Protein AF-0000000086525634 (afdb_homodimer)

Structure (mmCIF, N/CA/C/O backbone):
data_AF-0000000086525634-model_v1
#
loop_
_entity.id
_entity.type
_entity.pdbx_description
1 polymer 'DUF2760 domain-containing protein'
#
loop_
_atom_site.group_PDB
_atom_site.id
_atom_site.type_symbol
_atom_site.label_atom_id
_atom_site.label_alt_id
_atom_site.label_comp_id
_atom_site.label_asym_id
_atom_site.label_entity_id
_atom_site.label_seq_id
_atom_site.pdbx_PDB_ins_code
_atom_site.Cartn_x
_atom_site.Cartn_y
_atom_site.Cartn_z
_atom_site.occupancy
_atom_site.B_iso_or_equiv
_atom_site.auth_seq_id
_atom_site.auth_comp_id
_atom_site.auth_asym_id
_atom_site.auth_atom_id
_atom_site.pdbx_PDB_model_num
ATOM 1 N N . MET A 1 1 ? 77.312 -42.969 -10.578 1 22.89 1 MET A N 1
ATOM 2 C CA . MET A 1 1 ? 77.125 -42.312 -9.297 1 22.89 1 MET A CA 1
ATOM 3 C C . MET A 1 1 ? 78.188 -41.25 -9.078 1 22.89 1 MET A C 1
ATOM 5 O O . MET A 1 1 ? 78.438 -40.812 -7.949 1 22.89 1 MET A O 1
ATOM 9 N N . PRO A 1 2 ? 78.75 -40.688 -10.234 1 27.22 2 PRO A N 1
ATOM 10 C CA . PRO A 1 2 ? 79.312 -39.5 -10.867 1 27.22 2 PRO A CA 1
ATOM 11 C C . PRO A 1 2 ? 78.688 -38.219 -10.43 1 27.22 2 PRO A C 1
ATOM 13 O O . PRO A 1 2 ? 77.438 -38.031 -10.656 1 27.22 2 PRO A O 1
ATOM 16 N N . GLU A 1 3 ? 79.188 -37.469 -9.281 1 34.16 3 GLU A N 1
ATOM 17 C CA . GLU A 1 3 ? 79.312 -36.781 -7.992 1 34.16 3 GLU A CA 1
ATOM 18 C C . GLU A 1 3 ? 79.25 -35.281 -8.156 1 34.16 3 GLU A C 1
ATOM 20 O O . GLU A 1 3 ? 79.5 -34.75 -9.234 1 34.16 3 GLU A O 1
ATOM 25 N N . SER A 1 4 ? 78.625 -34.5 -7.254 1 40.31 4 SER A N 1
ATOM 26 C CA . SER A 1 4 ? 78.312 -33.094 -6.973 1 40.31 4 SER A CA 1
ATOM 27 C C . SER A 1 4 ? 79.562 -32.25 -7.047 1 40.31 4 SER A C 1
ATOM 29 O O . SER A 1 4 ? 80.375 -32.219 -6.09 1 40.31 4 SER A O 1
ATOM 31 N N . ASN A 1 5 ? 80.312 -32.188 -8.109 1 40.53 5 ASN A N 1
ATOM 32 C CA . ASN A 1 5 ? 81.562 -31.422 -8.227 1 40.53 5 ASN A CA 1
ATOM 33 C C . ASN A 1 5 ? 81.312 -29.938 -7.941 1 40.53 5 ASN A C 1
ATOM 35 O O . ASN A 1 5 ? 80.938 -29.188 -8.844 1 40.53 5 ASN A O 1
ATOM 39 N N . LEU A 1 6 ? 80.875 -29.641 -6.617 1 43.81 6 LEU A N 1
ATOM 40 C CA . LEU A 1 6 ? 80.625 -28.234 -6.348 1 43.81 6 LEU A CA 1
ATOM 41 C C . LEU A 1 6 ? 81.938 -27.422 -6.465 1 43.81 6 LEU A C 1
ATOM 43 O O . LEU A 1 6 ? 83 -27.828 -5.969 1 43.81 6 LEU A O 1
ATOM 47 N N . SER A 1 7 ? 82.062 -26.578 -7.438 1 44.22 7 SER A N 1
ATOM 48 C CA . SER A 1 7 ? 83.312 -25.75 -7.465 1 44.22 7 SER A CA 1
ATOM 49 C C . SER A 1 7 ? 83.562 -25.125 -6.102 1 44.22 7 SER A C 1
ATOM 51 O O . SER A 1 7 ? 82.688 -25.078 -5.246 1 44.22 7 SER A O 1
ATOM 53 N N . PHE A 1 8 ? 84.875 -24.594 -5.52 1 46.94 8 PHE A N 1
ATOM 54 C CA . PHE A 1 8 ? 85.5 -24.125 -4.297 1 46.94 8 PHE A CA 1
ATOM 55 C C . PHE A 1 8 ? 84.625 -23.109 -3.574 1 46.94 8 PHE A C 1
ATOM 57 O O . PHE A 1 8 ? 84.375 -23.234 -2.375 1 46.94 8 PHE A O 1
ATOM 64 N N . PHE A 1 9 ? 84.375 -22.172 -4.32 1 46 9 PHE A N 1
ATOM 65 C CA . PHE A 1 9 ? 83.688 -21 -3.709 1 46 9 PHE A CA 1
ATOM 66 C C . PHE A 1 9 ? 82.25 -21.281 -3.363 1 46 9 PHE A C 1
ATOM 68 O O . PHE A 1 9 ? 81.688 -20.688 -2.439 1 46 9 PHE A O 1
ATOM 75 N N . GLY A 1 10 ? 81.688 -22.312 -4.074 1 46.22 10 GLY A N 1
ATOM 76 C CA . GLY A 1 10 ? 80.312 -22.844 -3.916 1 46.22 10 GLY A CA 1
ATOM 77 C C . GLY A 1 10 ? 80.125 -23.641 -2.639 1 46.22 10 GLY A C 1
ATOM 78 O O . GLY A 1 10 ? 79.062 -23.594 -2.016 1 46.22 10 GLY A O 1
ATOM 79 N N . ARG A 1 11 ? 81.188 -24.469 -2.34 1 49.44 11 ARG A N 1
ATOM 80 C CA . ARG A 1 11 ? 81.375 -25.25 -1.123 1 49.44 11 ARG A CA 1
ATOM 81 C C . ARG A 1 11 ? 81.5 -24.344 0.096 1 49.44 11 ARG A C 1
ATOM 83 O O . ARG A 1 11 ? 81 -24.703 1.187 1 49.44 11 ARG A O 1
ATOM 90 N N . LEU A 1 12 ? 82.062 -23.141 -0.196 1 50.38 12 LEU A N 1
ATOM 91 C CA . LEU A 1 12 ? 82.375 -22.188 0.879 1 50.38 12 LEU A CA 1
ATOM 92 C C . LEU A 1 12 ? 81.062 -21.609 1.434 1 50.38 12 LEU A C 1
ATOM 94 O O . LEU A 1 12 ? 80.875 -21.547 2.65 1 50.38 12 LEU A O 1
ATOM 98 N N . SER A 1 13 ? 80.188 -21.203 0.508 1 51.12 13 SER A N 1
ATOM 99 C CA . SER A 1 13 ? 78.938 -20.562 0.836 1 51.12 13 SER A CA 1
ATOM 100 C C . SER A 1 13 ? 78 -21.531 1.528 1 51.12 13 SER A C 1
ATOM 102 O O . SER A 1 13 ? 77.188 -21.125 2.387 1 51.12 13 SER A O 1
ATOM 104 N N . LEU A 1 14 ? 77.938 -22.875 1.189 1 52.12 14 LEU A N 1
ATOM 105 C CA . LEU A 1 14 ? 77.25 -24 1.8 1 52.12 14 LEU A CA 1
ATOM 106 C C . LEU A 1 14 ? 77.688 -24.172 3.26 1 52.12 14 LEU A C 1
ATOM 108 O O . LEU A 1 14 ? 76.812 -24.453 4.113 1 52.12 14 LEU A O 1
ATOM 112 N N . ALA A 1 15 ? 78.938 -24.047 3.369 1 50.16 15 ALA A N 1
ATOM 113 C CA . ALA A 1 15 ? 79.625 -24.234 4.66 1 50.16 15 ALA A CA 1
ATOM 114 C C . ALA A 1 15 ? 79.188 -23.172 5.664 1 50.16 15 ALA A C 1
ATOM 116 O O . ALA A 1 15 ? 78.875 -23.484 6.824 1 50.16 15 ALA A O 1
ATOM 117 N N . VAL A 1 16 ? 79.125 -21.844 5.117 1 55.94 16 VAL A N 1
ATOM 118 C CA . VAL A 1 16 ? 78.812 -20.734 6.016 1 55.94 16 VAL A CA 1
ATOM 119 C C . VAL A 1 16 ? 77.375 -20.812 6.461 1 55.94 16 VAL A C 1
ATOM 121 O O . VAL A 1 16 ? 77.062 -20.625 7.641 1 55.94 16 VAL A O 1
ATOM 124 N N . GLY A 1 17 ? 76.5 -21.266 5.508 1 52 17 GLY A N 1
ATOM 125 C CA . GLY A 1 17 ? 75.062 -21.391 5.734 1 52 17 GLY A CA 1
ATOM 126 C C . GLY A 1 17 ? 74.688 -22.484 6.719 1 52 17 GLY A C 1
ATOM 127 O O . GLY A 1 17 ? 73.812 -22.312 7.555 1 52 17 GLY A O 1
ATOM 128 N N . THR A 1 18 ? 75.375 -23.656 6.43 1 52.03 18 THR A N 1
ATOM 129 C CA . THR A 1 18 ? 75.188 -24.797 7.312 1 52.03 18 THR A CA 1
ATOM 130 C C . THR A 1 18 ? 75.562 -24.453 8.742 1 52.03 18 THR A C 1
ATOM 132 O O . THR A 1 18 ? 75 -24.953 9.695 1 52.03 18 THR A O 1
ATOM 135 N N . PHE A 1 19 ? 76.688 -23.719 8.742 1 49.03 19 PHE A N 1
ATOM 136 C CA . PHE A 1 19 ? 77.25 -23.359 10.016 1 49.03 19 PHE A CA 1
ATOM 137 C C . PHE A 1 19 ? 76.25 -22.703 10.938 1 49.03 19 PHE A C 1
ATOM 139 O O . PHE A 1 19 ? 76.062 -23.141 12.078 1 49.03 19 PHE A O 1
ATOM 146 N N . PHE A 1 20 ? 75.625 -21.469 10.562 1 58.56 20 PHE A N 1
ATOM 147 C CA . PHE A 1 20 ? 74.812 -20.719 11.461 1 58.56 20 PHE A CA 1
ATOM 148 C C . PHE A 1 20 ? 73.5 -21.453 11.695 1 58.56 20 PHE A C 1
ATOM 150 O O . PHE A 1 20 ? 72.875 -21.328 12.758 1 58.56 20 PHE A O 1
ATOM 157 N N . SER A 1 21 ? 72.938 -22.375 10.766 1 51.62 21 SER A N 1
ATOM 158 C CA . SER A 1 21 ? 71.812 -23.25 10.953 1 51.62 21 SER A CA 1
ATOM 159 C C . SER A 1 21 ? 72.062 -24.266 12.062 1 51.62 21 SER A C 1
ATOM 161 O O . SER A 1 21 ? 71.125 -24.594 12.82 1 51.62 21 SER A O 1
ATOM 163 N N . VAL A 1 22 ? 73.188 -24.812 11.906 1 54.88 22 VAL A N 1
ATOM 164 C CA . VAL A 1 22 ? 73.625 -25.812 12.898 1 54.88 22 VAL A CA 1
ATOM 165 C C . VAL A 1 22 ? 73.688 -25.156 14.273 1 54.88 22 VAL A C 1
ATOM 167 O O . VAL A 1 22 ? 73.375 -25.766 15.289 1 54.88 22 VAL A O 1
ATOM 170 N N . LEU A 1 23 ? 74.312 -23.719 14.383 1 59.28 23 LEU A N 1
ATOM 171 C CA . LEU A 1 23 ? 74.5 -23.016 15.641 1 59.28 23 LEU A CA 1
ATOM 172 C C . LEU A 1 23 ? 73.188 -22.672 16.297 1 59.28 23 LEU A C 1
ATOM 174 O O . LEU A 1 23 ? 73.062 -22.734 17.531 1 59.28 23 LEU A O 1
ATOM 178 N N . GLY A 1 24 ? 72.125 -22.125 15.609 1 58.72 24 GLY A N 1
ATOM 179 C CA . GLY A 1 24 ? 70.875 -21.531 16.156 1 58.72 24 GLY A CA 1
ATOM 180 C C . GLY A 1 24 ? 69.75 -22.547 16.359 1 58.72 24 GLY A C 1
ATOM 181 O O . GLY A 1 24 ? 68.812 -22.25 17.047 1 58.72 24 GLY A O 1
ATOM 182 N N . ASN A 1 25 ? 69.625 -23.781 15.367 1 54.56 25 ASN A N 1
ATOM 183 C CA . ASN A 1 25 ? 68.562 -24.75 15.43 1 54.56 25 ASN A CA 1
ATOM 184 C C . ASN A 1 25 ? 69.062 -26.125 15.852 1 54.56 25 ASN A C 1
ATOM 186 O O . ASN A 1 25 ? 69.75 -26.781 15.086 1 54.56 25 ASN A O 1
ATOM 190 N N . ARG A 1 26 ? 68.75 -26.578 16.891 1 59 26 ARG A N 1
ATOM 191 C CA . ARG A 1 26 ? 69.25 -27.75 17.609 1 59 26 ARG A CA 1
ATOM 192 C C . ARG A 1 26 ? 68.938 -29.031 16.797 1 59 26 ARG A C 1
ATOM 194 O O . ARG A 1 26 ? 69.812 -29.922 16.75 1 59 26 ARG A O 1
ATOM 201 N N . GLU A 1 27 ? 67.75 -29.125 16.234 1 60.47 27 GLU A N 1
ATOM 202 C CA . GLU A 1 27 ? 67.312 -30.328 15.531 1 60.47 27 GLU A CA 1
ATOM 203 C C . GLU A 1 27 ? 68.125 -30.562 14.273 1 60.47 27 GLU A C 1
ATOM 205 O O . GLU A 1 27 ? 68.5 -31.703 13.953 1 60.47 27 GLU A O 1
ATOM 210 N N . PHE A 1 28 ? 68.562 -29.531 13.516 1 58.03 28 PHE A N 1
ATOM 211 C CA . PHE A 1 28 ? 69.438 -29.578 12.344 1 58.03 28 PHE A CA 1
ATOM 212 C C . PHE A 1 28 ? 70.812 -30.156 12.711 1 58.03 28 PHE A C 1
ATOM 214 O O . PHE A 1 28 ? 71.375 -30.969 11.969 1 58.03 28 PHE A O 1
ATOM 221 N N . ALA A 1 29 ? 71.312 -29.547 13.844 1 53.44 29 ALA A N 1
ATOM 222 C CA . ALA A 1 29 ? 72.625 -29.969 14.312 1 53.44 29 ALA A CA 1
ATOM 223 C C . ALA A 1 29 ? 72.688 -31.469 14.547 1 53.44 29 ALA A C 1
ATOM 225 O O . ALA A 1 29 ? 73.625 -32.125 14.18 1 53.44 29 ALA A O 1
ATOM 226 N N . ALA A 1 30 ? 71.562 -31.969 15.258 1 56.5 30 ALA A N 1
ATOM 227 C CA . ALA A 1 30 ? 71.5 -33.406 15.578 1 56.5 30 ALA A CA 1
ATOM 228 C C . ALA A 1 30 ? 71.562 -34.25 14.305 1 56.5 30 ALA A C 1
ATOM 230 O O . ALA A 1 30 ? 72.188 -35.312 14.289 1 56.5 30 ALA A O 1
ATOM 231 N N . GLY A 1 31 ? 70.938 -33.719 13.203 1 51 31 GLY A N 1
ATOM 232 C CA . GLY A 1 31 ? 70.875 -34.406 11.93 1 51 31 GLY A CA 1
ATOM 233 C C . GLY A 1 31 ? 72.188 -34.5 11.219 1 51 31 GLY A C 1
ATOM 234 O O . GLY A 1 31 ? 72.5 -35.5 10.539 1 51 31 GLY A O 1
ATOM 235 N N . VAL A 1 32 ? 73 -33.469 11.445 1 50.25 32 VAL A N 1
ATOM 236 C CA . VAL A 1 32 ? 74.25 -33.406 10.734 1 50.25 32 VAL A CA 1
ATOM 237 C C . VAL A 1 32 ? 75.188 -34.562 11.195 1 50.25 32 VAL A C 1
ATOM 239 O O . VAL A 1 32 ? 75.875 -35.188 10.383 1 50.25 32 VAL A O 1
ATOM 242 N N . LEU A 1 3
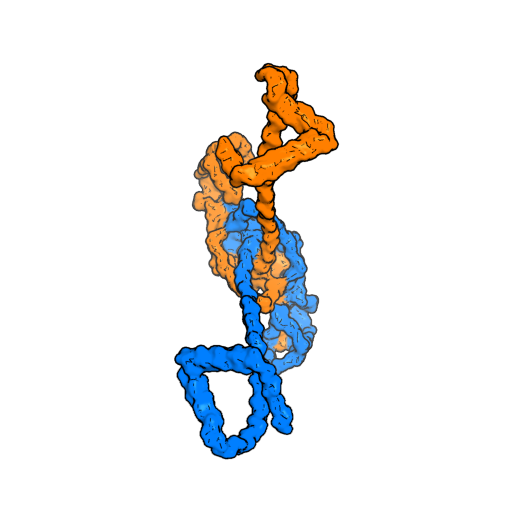3 ? 75.375 -34.656 12.516 1 47.12 33 LEU A N 1
ATOM 243 C CA . LEU A 1 33 ? 76.312 -35.625 13.125 1 47.12 33 LEU A CA 1
ATOM 244 C C . LEU A 1 33 ? 76 -37.031 12.625 1 47.12 33 LEU A C 1
ATOM 246 O O . LEU A 1 33 ? 76.938 -37.844 12.422 1 47.12 33 LEU A O 1
ATOM 250 N N . ARG A 1 34 ? 74.75 -37.469 12.57 1 47.28 34 ARG A N 1
ATOM 251 C CA . ARG A 1 34 ? 74.438 -38.844 12.203 1 47.28 34 ARG A CA 1
ATOM 252 C C . ARG A 1 34 ? 74.938 -39.188 10.805 1 47.28 34 ARG A C 1
ATOM 254 O O . ARG A 1 34 ? 75 -40.375 10.445 1 47.28 34 ARG A O 1
ATOM 261 N N . VAL A 1 35 ? 75.188 -38.188 9.977 1 43.81 35 VAL A N 1
ATOM 262 C CA . VAL A 1 35 ? 75.75 -38.438 8.633 1 43.81 35 VAL A CA 1
ATOM 263 C C . VAL A 1 35 ? 77.125 -39.062 8.711 1 43.81 35 VAL A C 1
ATOM 265 O O . VAL A 1 35 ? 77.5 -39.844 7.832 1 43.81 35 VAL A O 1
ATOM 268 N N . ARG A 1 36 ? 78.125 -38.531 9.625 1 37.88 36 ARG A N 1
ATOM 269 C CA . ARG A 1 36 ? 79.5 -38.969 9.695 1 37.88 36 ARG A CA 1
ATOM 270 C C . ARG A 1 36 ? 79.625 -40.5 9.766 1 37.88 36 ARG A C 1
ATOM 272 O O . ARG A 1 36 ? 80.438 -41.094 9.102 1 37.88 36 ARG A O 1
ATOM 279 N N . ASP A 1 37 ? 79.312 -41.188 10.836 1 45.53 37 ASP A N 1
ATOM 280 C CA . ASP A 1 37 ? 79.75 -42.5 11.242 1 45.53 37 ASP A CA 1
ATOM 281 C C . ASP A 1 37 ? 79.125 -43.594 10.328 1 45.53 37 ASP A C 1
ATOM 283 O O . ASP A 1 37 ? 79.25 -44.781 10.617 1 45.53 37 ASP A O 1
ATOM 287 N N . GLY A 1 38 ? 78.875 -43.562 8.922 1 35.06 38 GLY A N 1
ATOM 288 C CA . GLY A 1 38 ? 78.625 -44.281 7.68 1 35.06 38 GLY A CA 1
ATOM 289 C C . GLY A 1 38 ? 77.938 -45.625 7.895 1 35.06 38 GLY A C 1
ATOM 290 O O . GLY A 1 38 ? 78.375 -46.625 7.355 1 35.06 38 GLY A O 1
ATOM 291 N N . ALA A 1 39 ? 77.438 -46.281 8.914 1 35.06 39 ALA A N 1
ATOM 292 C CA . ALA A 1 39 ? 76.75 -47.562 8.828 1 35.06 39 ALA A CA 1
ATOM 293 C C . ALA A 1 39 ? 75.938 -47.656 7.527 1 35.06 39 ALA A C 1
ATOM 295 O O . ALA A 1 39 ? 75.438 -46.656 7.035 1 35.06 39 ALA A O 1
ATOM 296 N N . PRO A 1 40 ? 76 -48.938 6.586 1 29.66 40 PRO A N 1
ATOM 297 C CA . PRO A 1 40 ? 75.562 -48.812 5.195 1 29.66 40 PRO A CA 1
ATOM 298 C C . PRO A 1 40 ? 74.188 -48.188 5.066 1 29.66 40 PRO A C 1
ATOM 300 O O . PRO A 1 40 ? 73.375 -48.375 5.934 1 29.66 40 PRO A O 1
ATOM 303 N N . ALA A 1 41 ? 74 -47.125 4.523 1 25.91 41 ALA A N 1
ATOM 304 C CA . ALA A 1 41 ? 72.688 -46.469 4.473 1 25.91 41 ALA A CA 1
ATOM 305 C C . ALA A 1 41 ? 71.688 -47.312 3.662 1 25.91 41 ALA A C 1
ATOM 307 O O . ALA A 1 41 ? 71.938 -47.594 2.49 1 25.91 41 ALA A O 1
ATOM 308 N N . ALA A 1 42 ? 71.062 -48.344 4.156 1 28 42 ALA A N 1
ATOM 309 C CA . ALA A 1 42 ? 69.938 -49.188 3.781 1 28 42 ALA A CA 1
ATOM 310 C C . ALA A 1 42 ? 68.938 -48.438 2.861 1 28 42 ALA A C 1
ATOM 312 O O . ALA A 1 42 ? 68.625 -47.25 3.109 1 28 42 ALA A O 1
ATOM 313 N N . VAL A 1 43 ? 68.938 -48.875 1.65 1 26.45 43 VAL A N 1
ATOM 314 C CA . VAL A 1 43 ? 68.375 -48.156 0.49 1 26.45 43 VAL A CA 1
ATOM 315 C C . VAL A 1 43 ? 67 -47.594 0.828 1 26.45 43 VAL A C 1
ATOM 317 O O . VAL A 1 43 ? 66.125 -48.312 1.314 1 26.45 43 VAL A O 1
ATOM 320 N N . ALA A 1 44 ? 66.938 -46.625 1.51 1 27.98 44 ALA A N 1
ATOM 321 C CA . ALA A 1 44 ? 65.625 -46.219 1.98 1 27.98 44 ALA A CA 1
ATOM 322 C C . ALA A 1 44 ? 64.625 -46.188 0.833 1 27.98 44 ALA A C 1
ATOM 324 O O . ALA A 1 44 ? 64.812 -45.469 -0.166 1 27.98 44 ALA A O 1
ATOM 325 N N . PRO A 1 45 ? 64.062 -47.312 0.722 1 27.16 45 PRO A N 1
ATOM 326 C CA . PRO A 1 45 ? 63.219 -47.438 -0.494 1 27.16 45 PRO A CA 1
ATOM 327 C C . PRO A 1 45 ? 62.656 -46.094 -0.949 1 27.16 45 PRO A C 1
ATOM 329 O O . PRO A 1 45 ? 62.531 -45.156 -0.147 1 27.16 45 PRO A O 1
ATOM 332 N N . VAL A 1 46 ? 62.781 -45.688 -2.275 1 29.19 46 VAL A N 1
ATOM 333 C CA . VAL A 1 46 ? 62.281 -44.406 -2.715 1 29.19 46 VAL A CA 1
ATOM 334 C C . VAL A 1 46 ? 61 -44.062 -1.916 1 29.19 46 VAL A C 1
ATOM 336 O O . VAL A 1 46 ? 60.156 -44.906 -1.68 1 29.19 46 VAL A O 1
ATOM 339 N N . PRO A 1 47 ? 61.156 -43.562 -0.708 1 29.48 47 PRO A N 1
ATOM 340 C CA . PRO A 1 47 ? 59.844 -43.469 -0.066 1 29.48 47 PRO A CA 1
ATOM 341 C C . PRO A 1 47 ? 58.719 -43.156 -1.051 1 29.48 47 PRO A C 1
ATOM 343 O O . PRO A 1 47 ? 58.938 -42.438 -2.027 1 29.48 47 PRO A O 1
ATOM 346 N N . ALA A 1 48 ? 57.844 -43.938 -1.238 1 27.23 48 ALA A N 1
ATOM 347 C CA . ALA A 1 48 ? 56.812 -43.656 -2.232 1 27.23 48 ALA A CA 1
ATOM 348 C C . ALA A 1 48 ? 56.531 -42.156 -2.314 1 27.23 48 ALA A C 1
ATOM 350 O O . ALA A 1 48 ? 56.656 -41.438 -1.314 1 27.23 48 ALA A O 1
ATOM 351 N N . ALA A 1 49 ? 57.031 -41.469 -3.359 1 27.02 49 ALA A N 1
ATOM 352 C CA . ALA A 1 49 ? 56.656 -40.062 -3.48 1 27.02 49 ALA A CA 1
ATOM 353 C C . ALA A 1 49 ? 55.438 -39.75 -2.615 1 27.02 49 ALA A C 1
ATOM 355 O O . ALA A 1 49 ? 54.438 -40.469 -2.639 1 27.02 49 ALA A O 1
ATOM 356 N N . ALA A 1 50 ? 55.656 -39.406 -1.335 1 31.45 50 ALA A N 1
ATOM 357 C CA . ALA A 1 50 ? 54.469 -38.969 -0.603 1 31.45 50 ALA A CA 1
ATOM 358 C C . ALA A 1 50 ? 53.469 -38.312 -1.535 1 31.45 50 ALA A C 1
ATOM 360 O O . ALA A 1 50 ? 53.844 -37.531 -2.4 1 31.45 50 ALA A O 1
ATOM 361 N N . PRO A 1 51 ? 52.438 -39.031 -1.872 1 27.98 51 PRO A N 1
ATOM 362 C CA . PRO A 1 51 ? 51.656 -38.344 -2.91 1 27.98 51 PRO A CA 1
ATOM 363 C C . PRO A 1 51 ? 51.75 -36.812 -2.793 1 27.98 51 PRO A C 1
ATOM 365 O O . PRO A 1 51 ? 52 -36.281 -1.706 1 27.98 51 PRO A O 1
ATOM 368 N N . ALA A 1 52 ? 52.531 -36.062 -3.838 1 33.22 52 ALA A N 1
ATOM 369 C CA . ALA A 1 52 ? 52.375 -34.594 -3.744 1 33.22 52 ALA A CA 1
ATOM 370 C C . ALA A 1 52 ? 51.25 -34.219 -2.783 1 33.22 52 ALA A C 1
ATOM 372 O O . ALA A 1 52 ? 50.25 -34.906 -2.703 1 33.22 52 ALA A O 1
ATOM 373 N N . PRO A 1 53 ? 51.719 -33.781 -1.433 1 31.86 53 PRO A N 1
ATOM 374 C CA . PRO A 1 53 ? 50.562 -33.344 -0.635 1 31.86 53 PRO A CA 1
ATOM 375 C C . PRO A 1 53 ? 49.375 -32.906 -1.494 1 31.86 53 PRO A C 1
ATOM 377 O O . PRO A 1 53 ? 49.562 -32.469 -2.633 1 31.86 53 PRO A O 1
ATOM 380 N N . ALA A 1 54 ? 48.344 -33.688 -1.478 1 33.47 54 ALA A N 1
ATOM 381 C CA . ALA A 1 54 ? 47.219 -33.219 -2.262 1 33.47 54 ALA A CA 1
ATOM 382 C C . ALA A 1 54 ? 47.219 -31.688 -2.354 1 33.47 54 ALA A C 1
ATOM 384 O O . ALA A 1 54 ? 47.75 -31.016 -1.469 1 33.47 54 ALA A O 1
ATOM 385 N N . PRO A 1 55 ? 47.406 -31.078 -3.658 1 32.16 55 PRO A N 1
ATOM 386 C CA . PRO A 1 55 ? 47.344 -29.625 -3.658 1 32.16 55 PRO A CA 1
ATOM 387 C C . PRO A 1 55 ? 46.656 -29.062 -2.41 1 32.16 55 PRO A C 1
ATOM 389 O O . PRO A 1 55 ? 45.844 -29.734 -1.798 1 32.16 55 PRO A O 1
ATOM 392 N N . ALA A 1 56 ? 47.562 -28.406 -1.539 1 35.62 56 ALA A N 1
ATOM 393 C CA . ALA A 1 56 ? 46.875 -27.672 -0.491 1 35.62 56 ALA A CA 1
ATOM 394 C C . ALA A 1 56 ? 45.406 -27.453 -0.862 1 35.62 56 ALA A C 1
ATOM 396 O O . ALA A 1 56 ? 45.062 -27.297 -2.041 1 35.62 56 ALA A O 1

= = = = = = =

▶ Exercise goal
Would you transcribe, unchanged, every line of the material from the one containing "ATOM 394 C C" to the very end, including both, and nothing else?

▶ Answer section
ATOM 394 C C . ALA A 1 56 ? 45.406 -27.453 -0.862 1 35.62 56 ALA A C 1
ATOM 396 O O . ALA A 1 56 ? 45.062 -27.297 -2.041 1 35.62 56 ALA A O 1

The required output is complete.